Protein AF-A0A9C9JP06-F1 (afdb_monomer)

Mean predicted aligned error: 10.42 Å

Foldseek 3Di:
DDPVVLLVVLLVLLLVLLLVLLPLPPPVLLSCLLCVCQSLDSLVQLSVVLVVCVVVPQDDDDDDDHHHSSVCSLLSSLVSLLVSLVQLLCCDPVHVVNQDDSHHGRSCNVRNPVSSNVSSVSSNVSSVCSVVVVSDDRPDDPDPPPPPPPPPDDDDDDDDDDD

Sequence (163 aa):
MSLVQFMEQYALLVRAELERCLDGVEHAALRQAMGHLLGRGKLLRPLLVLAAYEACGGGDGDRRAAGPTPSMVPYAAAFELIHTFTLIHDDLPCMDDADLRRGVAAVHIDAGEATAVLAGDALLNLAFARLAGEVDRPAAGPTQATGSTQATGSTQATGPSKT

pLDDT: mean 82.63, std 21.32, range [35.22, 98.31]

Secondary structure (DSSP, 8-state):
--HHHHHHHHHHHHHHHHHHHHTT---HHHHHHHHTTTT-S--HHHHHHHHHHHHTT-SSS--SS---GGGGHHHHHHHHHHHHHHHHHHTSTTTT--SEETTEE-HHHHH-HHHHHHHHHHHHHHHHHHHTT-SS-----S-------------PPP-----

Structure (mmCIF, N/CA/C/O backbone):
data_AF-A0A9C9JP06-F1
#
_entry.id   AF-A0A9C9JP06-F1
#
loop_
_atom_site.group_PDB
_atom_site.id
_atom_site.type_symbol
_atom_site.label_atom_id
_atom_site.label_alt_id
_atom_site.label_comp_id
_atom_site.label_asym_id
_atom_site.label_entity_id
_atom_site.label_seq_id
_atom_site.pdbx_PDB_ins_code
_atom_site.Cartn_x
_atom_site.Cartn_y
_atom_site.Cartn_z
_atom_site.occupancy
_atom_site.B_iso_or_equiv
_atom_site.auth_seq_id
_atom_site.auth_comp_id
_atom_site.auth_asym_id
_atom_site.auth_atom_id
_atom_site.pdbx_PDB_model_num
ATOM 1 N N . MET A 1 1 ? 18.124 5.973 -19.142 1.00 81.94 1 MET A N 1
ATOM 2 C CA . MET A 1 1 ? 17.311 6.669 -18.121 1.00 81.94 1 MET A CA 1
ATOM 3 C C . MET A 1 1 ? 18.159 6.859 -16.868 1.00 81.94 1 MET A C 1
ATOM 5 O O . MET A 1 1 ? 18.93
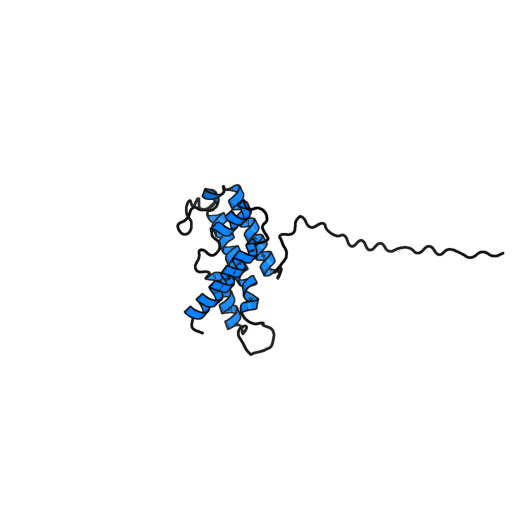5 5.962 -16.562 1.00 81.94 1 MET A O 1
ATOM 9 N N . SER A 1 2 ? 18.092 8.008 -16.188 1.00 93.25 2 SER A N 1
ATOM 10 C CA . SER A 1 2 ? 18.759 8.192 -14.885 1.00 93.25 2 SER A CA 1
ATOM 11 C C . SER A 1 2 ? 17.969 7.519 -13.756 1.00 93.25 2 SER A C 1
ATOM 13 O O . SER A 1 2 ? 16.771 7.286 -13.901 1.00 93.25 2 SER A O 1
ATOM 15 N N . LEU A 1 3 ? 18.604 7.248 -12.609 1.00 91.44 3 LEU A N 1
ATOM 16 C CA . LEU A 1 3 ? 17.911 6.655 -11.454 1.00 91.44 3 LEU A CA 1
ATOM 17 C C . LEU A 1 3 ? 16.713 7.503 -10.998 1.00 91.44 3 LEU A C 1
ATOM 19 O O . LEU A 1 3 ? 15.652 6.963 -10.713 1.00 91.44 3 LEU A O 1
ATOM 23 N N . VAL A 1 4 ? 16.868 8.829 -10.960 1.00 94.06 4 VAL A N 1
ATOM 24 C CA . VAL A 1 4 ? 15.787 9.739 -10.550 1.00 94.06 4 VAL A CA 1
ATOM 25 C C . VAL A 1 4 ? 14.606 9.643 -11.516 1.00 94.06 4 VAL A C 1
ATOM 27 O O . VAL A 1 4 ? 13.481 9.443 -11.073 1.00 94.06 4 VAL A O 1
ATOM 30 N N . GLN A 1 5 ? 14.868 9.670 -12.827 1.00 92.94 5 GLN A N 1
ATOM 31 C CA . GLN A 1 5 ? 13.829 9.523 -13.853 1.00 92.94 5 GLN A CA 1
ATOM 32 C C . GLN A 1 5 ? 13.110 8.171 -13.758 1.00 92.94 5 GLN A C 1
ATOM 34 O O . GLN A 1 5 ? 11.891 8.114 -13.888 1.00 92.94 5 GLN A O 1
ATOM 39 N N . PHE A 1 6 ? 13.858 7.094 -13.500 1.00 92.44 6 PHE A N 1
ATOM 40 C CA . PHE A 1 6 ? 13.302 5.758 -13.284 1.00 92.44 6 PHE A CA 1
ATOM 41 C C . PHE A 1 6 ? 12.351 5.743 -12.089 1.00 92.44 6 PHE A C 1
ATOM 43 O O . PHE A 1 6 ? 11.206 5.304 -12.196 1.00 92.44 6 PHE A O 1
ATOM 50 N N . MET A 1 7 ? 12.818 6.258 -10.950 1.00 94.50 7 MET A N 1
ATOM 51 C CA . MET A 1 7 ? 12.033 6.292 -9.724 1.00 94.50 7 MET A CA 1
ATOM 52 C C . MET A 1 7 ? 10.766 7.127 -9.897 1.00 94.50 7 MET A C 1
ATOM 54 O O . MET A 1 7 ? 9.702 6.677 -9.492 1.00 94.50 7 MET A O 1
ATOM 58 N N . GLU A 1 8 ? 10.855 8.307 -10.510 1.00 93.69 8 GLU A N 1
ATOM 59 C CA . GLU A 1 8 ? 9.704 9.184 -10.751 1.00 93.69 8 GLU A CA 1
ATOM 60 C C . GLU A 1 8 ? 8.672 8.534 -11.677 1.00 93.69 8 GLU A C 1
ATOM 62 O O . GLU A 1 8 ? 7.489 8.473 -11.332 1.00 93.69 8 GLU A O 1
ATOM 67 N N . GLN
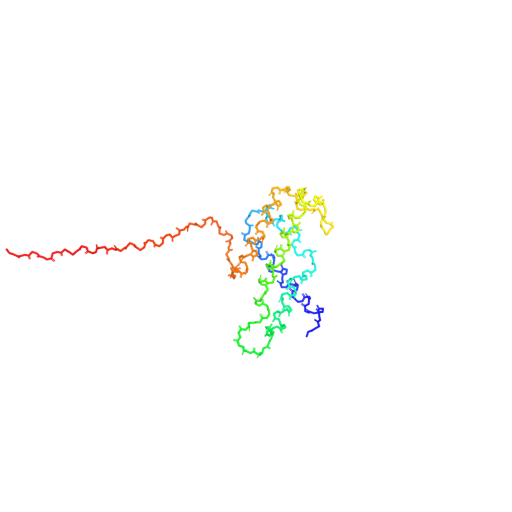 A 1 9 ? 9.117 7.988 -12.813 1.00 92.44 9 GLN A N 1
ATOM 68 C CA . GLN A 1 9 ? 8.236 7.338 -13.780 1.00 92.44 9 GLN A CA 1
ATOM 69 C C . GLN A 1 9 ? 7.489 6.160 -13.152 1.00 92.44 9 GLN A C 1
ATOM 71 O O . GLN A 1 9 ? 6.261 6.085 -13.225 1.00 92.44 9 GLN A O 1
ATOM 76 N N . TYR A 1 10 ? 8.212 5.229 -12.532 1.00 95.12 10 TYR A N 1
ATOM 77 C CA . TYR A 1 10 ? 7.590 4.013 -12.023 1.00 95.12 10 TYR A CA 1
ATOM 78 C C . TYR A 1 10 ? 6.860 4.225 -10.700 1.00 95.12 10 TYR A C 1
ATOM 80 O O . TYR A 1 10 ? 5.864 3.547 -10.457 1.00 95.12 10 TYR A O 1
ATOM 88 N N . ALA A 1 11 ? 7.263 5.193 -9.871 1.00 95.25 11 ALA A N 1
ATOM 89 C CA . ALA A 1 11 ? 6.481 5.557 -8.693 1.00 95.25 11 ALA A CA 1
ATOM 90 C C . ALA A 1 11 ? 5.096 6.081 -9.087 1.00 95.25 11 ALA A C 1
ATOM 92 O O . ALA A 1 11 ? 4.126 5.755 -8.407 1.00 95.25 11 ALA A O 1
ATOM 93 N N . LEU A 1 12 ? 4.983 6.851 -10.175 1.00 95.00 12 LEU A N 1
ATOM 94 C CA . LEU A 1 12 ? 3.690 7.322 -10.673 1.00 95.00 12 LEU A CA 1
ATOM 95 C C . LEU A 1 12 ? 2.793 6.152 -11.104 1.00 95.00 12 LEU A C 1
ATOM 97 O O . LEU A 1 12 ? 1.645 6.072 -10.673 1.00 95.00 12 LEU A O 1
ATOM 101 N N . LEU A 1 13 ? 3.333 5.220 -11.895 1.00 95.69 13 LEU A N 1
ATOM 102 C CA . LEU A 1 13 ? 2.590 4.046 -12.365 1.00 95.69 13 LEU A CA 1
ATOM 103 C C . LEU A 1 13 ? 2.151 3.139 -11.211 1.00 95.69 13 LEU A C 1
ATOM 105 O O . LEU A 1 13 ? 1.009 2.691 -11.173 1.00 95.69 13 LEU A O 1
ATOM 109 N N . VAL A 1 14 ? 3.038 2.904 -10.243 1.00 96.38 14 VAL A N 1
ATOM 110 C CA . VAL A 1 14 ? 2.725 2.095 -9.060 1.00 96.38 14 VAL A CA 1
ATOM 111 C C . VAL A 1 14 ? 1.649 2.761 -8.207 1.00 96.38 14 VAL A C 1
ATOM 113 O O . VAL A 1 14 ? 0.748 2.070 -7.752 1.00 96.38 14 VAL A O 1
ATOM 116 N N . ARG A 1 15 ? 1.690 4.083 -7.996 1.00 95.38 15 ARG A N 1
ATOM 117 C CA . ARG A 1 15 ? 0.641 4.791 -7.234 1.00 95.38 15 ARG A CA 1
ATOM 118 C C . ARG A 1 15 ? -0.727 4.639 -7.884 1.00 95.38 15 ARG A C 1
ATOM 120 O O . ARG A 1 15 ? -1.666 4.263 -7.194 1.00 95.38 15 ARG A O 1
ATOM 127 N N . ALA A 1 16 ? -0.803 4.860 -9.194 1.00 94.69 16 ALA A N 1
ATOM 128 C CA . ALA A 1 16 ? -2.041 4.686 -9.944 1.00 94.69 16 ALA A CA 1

____

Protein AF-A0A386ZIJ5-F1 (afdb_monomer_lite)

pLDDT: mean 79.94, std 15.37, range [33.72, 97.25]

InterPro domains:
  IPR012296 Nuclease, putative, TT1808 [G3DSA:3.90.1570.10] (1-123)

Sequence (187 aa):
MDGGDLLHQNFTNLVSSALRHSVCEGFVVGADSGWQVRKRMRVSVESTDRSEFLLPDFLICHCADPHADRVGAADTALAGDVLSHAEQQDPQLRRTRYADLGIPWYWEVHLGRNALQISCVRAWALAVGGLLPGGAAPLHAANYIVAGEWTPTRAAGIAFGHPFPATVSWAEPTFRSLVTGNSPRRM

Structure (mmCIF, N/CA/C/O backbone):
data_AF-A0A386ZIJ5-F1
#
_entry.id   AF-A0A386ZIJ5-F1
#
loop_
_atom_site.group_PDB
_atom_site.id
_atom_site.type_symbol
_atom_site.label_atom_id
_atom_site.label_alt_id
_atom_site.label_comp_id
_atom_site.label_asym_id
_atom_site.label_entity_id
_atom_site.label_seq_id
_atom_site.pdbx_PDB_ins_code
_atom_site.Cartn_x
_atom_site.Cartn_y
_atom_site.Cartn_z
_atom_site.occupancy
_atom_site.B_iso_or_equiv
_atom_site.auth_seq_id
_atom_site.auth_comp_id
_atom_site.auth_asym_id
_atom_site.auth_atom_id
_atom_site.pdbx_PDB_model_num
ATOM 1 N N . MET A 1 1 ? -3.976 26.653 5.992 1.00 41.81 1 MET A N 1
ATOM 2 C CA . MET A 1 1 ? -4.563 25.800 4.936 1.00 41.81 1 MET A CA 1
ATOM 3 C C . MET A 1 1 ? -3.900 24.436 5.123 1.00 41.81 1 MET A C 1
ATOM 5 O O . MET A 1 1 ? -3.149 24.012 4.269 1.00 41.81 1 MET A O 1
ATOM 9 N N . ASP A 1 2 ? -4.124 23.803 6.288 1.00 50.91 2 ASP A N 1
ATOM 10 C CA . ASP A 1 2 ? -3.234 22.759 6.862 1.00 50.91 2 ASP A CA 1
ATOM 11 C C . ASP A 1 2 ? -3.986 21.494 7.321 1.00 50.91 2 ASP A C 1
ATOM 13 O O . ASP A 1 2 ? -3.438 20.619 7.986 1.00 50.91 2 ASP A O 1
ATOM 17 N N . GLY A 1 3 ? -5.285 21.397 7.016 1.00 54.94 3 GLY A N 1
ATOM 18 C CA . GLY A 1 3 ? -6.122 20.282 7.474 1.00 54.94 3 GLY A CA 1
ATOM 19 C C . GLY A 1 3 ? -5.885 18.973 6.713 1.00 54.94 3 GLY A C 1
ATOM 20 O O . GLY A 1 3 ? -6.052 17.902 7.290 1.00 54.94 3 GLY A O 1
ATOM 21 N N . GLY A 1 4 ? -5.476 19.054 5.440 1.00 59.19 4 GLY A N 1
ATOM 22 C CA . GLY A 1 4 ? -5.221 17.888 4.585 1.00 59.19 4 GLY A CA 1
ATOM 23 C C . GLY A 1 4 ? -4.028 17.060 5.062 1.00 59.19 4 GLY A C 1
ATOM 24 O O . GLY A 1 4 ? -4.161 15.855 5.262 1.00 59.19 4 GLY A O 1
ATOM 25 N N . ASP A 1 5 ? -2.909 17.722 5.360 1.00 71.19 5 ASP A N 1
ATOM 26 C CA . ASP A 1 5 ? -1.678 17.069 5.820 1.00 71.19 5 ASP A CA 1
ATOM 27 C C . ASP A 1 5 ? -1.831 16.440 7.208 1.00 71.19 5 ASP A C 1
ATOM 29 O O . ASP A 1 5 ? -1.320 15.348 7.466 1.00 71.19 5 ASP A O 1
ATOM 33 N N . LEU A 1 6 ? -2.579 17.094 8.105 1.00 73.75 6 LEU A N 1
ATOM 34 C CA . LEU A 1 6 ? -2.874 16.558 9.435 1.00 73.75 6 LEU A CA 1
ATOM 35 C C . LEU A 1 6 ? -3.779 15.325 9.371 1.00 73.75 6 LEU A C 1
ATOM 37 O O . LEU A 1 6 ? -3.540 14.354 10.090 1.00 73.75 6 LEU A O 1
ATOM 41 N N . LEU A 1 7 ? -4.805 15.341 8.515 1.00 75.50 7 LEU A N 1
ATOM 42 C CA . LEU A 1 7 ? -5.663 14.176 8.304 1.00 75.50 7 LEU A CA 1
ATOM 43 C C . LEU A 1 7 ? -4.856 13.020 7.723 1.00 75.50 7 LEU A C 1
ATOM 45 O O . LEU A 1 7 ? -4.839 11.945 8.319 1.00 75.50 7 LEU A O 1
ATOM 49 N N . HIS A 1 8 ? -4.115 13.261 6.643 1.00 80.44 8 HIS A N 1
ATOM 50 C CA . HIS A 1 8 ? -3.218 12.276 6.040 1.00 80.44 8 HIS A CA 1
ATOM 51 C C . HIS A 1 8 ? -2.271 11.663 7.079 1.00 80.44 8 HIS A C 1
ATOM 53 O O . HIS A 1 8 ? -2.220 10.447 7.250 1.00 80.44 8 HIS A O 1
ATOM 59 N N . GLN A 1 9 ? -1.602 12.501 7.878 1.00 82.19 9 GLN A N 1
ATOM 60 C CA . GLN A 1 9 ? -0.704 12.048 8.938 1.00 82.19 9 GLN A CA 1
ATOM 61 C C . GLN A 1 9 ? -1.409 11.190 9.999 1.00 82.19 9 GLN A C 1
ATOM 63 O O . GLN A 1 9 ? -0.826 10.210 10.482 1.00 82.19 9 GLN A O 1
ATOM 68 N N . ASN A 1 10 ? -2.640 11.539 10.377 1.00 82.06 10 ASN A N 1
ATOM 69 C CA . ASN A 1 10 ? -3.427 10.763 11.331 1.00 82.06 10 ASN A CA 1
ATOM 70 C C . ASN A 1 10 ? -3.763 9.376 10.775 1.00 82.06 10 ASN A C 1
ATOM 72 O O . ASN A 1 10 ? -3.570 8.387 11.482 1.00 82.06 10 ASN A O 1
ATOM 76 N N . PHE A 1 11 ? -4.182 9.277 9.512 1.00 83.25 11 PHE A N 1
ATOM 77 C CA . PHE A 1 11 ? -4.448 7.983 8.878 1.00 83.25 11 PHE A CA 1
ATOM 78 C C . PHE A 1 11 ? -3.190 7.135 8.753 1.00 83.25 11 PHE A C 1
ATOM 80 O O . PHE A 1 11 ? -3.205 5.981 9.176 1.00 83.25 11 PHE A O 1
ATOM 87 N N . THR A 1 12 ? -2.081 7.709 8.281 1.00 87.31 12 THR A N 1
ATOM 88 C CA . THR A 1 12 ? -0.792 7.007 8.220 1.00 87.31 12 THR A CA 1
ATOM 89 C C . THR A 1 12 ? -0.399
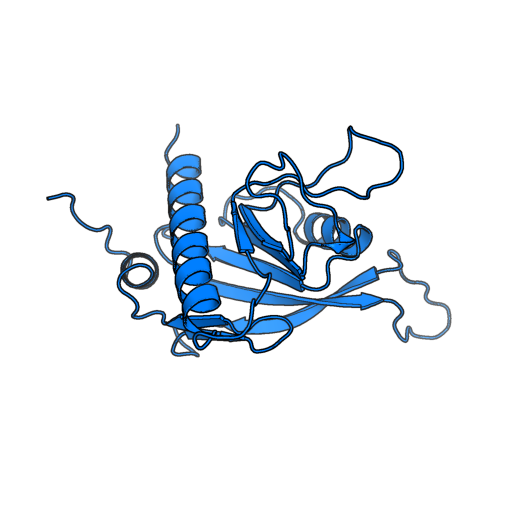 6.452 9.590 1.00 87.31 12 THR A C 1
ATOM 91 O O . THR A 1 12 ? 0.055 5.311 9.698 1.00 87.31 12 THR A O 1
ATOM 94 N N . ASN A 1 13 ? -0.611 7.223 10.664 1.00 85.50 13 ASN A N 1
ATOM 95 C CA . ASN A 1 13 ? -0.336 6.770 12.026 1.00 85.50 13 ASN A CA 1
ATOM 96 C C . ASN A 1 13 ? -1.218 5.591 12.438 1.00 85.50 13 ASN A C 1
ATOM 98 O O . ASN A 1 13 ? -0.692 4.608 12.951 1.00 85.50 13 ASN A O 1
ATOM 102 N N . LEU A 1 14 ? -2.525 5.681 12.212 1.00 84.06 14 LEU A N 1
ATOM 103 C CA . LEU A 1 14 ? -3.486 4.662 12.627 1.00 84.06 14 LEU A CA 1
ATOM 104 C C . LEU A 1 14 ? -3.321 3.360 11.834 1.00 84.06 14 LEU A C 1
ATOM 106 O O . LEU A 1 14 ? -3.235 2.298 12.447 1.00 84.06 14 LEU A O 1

____

*The problem*. Give again the stretch of the entries above that begins at the line with "Protein AF-A0A9C9JP06-F1 (afdb_monomer)" and ends at the line with "ATOM 19 O O", word for word, with no pictures.

*Exercise output*.
Protein AF-A0A9C9JP06-F1 (afdb_monomer)

Mean predicted aligned error: 10.42 Å

Foldseek 3Di:
DDPVVLLVVLLVLLLVLLLVLLPLPPPVLLSCLLCVCQSLDSLVQLSVVLVVCVVVPQDDDDDDDHHHSSVCSLLSSLVSLLVSLVQLLCCDPVHVVNQDDSHHGRSCNVRNPVSSNVSSVSSNVSSVCSVVVVSDDRPDDPDPPPPPPPPPDDDDDDDDDDD

Sequence (163 aa):
MSLVQFMEQYALLVRAELERCLDGVEHAALRQAMGHLLGRGKLLRPLLVLAAYEACGGGDGDRRAAGPTPSMVPYAAAFELIHTFTLIHDDLPCMDDADLRRGVAAVHIDAGEATAVLAGDALLNLAFARLAGEVDRPAAGPTQATGSTQATGSTQATGPSKT

pLDDT: mean 82.63, std 21.32, range [35.22, 98.31]

Secondary structure (DSSP, 8-state):
--HHHHHHHHHHHHHHHHHHHHTT---HHHHHHHHTTTT-S--HHHHHHHHHHHHTT-SSS--SS---GGGGHHHHHHHHHHHHHHHHHHTSTTTT--SEETTEE-HHHHH-HHHHHHHHHHHHHHHHHHHTT-SS-----S-------------PPP-----

Structure (mmCIF, N/CA/C/O backbone):
data_AF-A0A9C9JP06-F1
#
_entry.id   AF-A0A9C9JP06-F1
#
loop_
_atom_site.group_PDB
_atom_site.id
_atom_site.type_symbol
_atom_site.label_atom_id
_atom_site.label_alt_id
_atom_site.label_comp_id
_atom_site.label_asym_id
_atom_site.label_entity_id
_atom_site.label_seq_id
_atom_site.pdbx_PDB_ins_code
_atom_site.Cartn_x
_atom_site.Cartn_y
_atom_site.Cartn_z
_atom_site.occupancy
_atom_site.B_iso_or_equiv
_atom_site.auth_seq_id
_atom_site.auth_comp_id
_atom_site.auth_asym_id
_atom_site.auth_atom_id
_atom_site.pdbx_PDB_model_num
ATOM 1 N N . MET A 1 1 ? 18.124 5.973 -19.142 1.00 81.94 1 MET A N 1
ATOM 2 C CA . MET A 1 1 ? 17.311 6.669 -18.121 1.00 81.94 1 MET A CA 1
ATOM 3 C C . MET A 1 1 ? 18.159 6.859 -16.868 1.00 81.94 1 MET A C 1
ATOM 5 O O . MET A 1 1 ? 18.93
5 5.962 -16.562 1.00 81.94 1 MET A O 1
ATOM 9 N N . SER A 1 2 ? 18.092 8.008 -16.188 1.00 93.25 2 SER A N 1
ATOM 10 C CA . SER A 1 2 ? 18.759 8.192 -14.885 1.00 93.25 2 SER A CA 1
ATOM 11 C C . SER A 1 2 ? 17.969 7.519 -13.756 1.00 93.25 2 SER A C 1
ATOM 13 O O . SER A 1 2 ? 16.771 7.286 -13.901 1.00 93.25 2 SER A O 1
ATOM 15 N N . LEU A 1 3 ? 18.604 7.248 -12.609 1.00 91.44 3 LEU A N 1
ATOM 16 C CA . LEU A 1 3 ? 17.911 6.655 -11.454 1.00 91.44 3 LEU A CA 1
ATOM 17 C C . LEU A 1 3 ? 16.713 7.503 -10.998 1.00 91.44 3 LEU A C 1
ATOM 19 O O . LEU A 1 3 ? 15.652 6.963 -10.713 1.00 91.44 3 LEU A O 1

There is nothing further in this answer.